2. After returning from the Talbott-Marsh clinic, David proudly tells Verghese he has at last found "true recovery". A short time later he is back on drugs and more desperate than ever. What happened? Why does he relapse so quickly and tragically?

3. In a sense, this is a book about foreigners adjusting to a new country. How does Verghese uses foreignness and alienation to heighten the intensity of his narrative? Talk about David's story as a kind of dark underside of the American dream of renewal.

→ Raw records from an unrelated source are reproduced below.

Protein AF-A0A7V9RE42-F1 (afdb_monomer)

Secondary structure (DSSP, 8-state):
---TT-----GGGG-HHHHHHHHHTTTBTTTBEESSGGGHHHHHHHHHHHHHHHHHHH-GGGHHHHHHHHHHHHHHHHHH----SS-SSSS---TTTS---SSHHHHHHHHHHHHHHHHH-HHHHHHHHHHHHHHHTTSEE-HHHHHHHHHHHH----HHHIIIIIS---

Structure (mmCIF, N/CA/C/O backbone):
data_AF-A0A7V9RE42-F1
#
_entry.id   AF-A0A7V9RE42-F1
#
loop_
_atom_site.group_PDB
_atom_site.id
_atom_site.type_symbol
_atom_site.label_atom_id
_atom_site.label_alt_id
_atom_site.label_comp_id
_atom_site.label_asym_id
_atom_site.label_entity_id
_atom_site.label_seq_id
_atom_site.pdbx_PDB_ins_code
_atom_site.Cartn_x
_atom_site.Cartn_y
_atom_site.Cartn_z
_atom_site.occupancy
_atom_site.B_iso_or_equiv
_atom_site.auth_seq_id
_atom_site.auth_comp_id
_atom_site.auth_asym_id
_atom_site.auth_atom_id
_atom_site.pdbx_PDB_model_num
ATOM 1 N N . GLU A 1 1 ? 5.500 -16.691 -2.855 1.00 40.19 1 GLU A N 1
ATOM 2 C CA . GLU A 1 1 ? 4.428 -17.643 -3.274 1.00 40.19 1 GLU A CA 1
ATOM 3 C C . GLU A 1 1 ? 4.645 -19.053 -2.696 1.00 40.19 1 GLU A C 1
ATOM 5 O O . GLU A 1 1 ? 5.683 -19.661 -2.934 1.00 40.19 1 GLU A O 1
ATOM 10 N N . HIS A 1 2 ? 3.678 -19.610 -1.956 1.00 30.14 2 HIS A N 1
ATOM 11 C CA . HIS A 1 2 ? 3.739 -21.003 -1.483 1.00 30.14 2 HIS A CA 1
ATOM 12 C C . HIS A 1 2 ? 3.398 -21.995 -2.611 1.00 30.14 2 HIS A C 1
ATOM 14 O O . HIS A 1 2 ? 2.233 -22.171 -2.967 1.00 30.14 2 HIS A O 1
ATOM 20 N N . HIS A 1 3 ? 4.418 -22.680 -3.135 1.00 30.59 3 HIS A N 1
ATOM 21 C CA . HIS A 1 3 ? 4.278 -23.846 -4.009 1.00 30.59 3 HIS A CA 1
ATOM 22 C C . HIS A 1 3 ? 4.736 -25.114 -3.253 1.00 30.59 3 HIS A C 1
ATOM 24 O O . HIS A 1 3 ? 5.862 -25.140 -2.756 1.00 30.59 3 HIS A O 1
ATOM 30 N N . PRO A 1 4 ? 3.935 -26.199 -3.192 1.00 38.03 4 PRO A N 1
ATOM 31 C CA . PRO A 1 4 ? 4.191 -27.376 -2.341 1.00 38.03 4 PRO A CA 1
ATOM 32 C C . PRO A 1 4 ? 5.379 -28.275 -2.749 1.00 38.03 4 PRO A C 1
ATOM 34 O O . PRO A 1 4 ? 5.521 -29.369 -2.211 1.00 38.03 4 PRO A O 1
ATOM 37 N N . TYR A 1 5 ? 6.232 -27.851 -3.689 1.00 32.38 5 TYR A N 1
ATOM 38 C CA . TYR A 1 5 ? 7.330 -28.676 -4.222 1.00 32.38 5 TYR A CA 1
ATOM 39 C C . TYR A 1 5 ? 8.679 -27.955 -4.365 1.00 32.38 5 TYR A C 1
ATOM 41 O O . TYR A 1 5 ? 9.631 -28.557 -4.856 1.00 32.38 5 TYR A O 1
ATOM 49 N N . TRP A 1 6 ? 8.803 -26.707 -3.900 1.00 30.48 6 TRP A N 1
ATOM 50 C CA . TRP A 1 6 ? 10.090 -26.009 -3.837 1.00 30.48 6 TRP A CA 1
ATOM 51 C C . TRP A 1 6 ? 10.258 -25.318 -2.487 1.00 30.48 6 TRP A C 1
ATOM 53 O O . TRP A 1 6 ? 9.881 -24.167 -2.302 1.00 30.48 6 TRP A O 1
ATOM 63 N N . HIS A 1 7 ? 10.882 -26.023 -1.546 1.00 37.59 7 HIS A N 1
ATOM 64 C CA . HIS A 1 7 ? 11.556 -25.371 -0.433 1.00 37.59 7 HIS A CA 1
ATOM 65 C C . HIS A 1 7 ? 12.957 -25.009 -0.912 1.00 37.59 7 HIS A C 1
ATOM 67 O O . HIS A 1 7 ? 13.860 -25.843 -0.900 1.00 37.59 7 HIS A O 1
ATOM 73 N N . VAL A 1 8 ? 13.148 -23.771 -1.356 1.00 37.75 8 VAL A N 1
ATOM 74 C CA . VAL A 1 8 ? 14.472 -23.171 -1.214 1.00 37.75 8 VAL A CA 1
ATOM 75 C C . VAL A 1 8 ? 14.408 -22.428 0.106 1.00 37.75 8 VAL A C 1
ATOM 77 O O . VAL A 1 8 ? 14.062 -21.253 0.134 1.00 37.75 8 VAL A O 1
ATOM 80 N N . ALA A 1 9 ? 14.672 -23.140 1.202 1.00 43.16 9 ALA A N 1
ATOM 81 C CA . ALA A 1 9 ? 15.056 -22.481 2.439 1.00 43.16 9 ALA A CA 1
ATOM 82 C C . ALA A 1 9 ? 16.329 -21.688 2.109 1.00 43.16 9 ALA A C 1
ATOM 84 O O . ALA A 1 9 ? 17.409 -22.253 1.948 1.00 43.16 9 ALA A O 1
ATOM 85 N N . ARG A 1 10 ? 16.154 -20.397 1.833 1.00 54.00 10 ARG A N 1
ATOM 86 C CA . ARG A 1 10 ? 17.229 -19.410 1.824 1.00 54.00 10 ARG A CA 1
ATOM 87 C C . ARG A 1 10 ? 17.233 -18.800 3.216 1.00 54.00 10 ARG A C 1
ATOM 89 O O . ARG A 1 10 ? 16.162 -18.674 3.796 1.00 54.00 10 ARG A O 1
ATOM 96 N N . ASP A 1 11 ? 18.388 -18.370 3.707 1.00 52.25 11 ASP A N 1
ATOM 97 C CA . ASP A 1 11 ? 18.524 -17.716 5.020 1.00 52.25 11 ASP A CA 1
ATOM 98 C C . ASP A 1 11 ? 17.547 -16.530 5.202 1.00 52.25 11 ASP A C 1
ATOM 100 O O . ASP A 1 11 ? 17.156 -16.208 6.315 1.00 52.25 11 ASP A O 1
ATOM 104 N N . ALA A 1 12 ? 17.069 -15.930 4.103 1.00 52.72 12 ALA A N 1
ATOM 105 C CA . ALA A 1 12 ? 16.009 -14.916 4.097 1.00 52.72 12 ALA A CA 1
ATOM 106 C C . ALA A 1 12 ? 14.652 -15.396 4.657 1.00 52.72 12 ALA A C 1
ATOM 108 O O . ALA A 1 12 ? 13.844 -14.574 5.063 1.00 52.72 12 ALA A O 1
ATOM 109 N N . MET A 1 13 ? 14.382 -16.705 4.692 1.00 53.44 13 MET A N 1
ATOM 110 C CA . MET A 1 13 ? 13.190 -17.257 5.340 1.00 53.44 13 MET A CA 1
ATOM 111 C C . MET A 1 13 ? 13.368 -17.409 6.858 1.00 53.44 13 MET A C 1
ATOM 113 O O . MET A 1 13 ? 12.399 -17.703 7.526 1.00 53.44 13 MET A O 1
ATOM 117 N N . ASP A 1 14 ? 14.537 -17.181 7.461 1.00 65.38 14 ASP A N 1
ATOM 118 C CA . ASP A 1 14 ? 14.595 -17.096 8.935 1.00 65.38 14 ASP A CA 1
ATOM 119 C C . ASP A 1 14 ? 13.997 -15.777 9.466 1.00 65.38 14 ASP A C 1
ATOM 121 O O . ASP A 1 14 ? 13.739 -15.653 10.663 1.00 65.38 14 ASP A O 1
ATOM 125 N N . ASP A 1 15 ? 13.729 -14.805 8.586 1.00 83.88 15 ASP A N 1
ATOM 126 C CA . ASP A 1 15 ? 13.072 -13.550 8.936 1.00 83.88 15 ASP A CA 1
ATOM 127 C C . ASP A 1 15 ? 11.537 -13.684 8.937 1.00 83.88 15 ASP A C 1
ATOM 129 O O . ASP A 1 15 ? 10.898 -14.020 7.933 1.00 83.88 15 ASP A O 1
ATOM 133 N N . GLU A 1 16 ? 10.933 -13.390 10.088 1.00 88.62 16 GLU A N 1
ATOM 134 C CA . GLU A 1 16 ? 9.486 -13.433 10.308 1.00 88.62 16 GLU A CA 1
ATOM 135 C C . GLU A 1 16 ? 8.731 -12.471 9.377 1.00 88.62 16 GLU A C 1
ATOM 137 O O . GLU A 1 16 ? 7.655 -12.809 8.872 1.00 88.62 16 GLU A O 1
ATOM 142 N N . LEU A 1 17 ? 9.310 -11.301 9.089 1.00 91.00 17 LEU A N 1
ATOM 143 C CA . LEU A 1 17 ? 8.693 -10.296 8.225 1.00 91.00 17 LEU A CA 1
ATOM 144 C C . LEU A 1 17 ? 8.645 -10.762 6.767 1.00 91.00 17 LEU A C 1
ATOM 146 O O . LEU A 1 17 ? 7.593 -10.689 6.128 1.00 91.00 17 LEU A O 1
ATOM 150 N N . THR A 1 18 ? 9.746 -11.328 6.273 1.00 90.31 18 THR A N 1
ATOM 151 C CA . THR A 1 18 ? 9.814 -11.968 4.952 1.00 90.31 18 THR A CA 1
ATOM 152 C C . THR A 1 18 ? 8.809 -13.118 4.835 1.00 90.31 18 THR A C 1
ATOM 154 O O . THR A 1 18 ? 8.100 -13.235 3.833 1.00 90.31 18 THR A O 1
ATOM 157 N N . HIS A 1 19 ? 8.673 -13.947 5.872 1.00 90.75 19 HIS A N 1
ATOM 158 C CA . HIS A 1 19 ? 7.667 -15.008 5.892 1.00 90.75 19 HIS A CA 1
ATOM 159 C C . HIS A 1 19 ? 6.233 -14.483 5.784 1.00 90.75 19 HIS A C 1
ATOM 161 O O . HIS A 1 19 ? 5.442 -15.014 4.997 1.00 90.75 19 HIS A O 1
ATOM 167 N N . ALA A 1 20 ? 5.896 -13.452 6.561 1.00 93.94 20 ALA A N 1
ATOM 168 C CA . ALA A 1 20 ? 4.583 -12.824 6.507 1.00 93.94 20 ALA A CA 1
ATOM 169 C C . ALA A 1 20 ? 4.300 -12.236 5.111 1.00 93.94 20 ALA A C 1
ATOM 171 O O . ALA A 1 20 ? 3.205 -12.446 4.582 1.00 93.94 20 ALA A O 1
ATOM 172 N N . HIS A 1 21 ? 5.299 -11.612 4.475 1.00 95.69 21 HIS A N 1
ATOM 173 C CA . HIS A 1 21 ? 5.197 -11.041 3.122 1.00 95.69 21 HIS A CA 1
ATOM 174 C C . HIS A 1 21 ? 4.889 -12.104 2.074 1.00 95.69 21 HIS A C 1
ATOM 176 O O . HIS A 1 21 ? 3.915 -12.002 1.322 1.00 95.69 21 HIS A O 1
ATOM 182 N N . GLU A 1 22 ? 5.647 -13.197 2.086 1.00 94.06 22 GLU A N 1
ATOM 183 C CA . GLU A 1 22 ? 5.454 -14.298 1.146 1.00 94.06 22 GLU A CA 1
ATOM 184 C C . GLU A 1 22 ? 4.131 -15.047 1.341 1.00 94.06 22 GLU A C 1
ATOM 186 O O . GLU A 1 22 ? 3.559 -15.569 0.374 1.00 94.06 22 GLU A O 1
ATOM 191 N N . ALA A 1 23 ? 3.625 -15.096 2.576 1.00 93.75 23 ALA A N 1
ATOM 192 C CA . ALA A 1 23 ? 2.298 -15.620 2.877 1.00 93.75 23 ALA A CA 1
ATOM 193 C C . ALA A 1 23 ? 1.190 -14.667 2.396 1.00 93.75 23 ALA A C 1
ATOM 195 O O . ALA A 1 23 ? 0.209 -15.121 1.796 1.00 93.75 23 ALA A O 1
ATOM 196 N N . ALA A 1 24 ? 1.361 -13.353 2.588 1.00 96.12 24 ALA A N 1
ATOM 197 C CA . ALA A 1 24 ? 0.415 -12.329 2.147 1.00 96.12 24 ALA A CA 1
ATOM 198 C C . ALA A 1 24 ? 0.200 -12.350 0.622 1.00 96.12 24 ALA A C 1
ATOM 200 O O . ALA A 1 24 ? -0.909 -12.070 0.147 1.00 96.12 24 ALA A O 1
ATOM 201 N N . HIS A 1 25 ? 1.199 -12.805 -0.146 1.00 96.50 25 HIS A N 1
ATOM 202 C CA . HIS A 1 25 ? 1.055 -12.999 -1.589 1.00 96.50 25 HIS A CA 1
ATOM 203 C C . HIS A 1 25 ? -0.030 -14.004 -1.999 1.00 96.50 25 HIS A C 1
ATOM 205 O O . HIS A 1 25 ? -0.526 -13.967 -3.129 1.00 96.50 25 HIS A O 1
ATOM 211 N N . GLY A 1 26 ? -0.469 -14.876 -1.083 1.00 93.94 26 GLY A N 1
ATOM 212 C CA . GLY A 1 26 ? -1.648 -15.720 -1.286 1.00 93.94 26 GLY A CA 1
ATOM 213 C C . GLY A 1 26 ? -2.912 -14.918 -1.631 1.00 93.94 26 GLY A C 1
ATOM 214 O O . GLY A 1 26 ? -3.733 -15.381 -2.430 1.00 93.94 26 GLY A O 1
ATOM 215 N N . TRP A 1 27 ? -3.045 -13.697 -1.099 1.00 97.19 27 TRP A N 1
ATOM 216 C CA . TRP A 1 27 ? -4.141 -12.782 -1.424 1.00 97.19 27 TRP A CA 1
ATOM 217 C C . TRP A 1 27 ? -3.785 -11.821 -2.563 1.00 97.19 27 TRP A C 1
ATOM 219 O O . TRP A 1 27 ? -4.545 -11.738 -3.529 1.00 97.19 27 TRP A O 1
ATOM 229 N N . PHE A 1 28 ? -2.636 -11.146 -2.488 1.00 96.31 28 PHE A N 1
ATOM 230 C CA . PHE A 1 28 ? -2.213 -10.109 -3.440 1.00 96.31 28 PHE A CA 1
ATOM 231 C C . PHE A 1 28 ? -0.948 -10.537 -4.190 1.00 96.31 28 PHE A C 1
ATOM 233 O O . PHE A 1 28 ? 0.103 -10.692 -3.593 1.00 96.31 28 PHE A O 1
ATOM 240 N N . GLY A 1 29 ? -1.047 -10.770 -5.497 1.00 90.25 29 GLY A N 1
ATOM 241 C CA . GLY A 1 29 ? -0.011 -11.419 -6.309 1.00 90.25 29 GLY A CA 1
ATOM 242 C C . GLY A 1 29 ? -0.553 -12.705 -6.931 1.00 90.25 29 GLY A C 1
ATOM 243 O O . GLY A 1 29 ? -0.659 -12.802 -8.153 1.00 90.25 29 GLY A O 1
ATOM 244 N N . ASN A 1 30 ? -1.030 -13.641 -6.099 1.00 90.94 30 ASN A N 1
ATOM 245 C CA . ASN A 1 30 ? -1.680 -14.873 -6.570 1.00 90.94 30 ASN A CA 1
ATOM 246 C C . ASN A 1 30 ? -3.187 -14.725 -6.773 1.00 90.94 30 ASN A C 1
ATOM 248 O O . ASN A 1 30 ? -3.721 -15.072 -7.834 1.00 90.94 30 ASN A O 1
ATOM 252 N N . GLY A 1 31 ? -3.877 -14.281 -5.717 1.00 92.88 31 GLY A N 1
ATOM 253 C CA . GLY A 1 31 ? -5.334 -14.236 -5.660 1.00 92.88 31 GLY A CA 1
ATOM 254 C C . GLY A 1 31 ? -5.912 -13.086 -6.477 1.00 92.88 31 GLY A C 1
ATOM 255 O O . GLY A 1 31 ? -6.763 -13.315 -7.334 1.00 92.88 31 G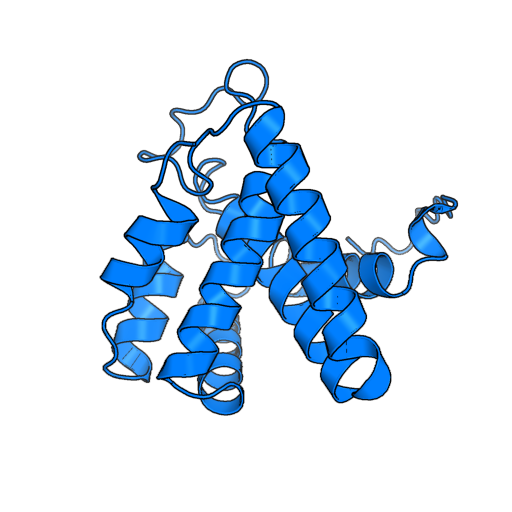LY A O 1
ATOM 256 N N . VAL A 1 32 ? -5.422 -11.872 -6.243 1.00 96.88 32 VAL A N 1
ATOM 257 C CA . VAL A 1 32 ? -5.602 -10.715 -7.126 1.00 96.88 32 VAL A CA 1
ATOM 258 C C . VAL A 1 32 ? -4.288 -10.485 -7.852 1.00 96.88 32 VAL A C 1
ATOM 260 O O . VAL A 1 32 ? -3.259 -10.282 -7.210 1.00 96.88 32 VAL A O 1
ATOM 263 N N . ARG A 1 33 ? -4.314 -10.530 -9.183 1.00 95.56 33 ARG A N 1
ATOM 264 C CA . ARG A 1 33 ? -3.119 -10.321 -10.012 1.00 95.56 33 ARG A CA 1
ATOM 265 C C . ARG A 1 33 ? -3.047 -8.868 -10.458 1.00 95.56 33 ARG A C 1
ATOM 267 O O . ARG A 1 33 ? -4.082 -8.245 -10.689 1.00 95.56 33 ARG A O 1
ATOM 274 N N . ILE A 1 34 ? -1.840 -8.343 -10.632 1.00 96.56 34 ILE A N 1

4. "Tennis was so much more than a game," Verghese writes at one point -- and yet, as he acknowledges at the end, it is also just a game -- a simple, even slightly absurd ritual "of the yellow ball." How does Verghese manage to tie together so many of the book's complex strands through tennis?

5. Do you think Verghese is being honest -- with himself and with us -- about the sexual element in his attraction to David? Do you think this is basically a healthy relationship? Or do you feel Verghese is unaware of how deeply involved and dependent he is on David?

6. David stands at a juncture between two opposite paths: an orderly middle class existence in medicine with a wife and a "dream house"; and a hell of drug addiction, shame, poverty, disease and death. Does David choose hell in part because the respectable middle class existence is so hollow, so spiritually vacant? What other alternative could there be for someone like David? What about for Verghese himself?

7. Do you really believe that drug addiction is a "disease" comparable to diabetes or cancer, or do you think that talking about it in this way is harmful because it somehow absolves the addict of responsibility? Which view does Verghese endorse?

8. Talk about the statement that "David is responsible for David" and how it plays out in the two men's relationship in the final pages of the book. How can a true friend deny responsibility for his friend in crisis? Did Verghese act responsibly in calling the police or did he betray his friend's trust?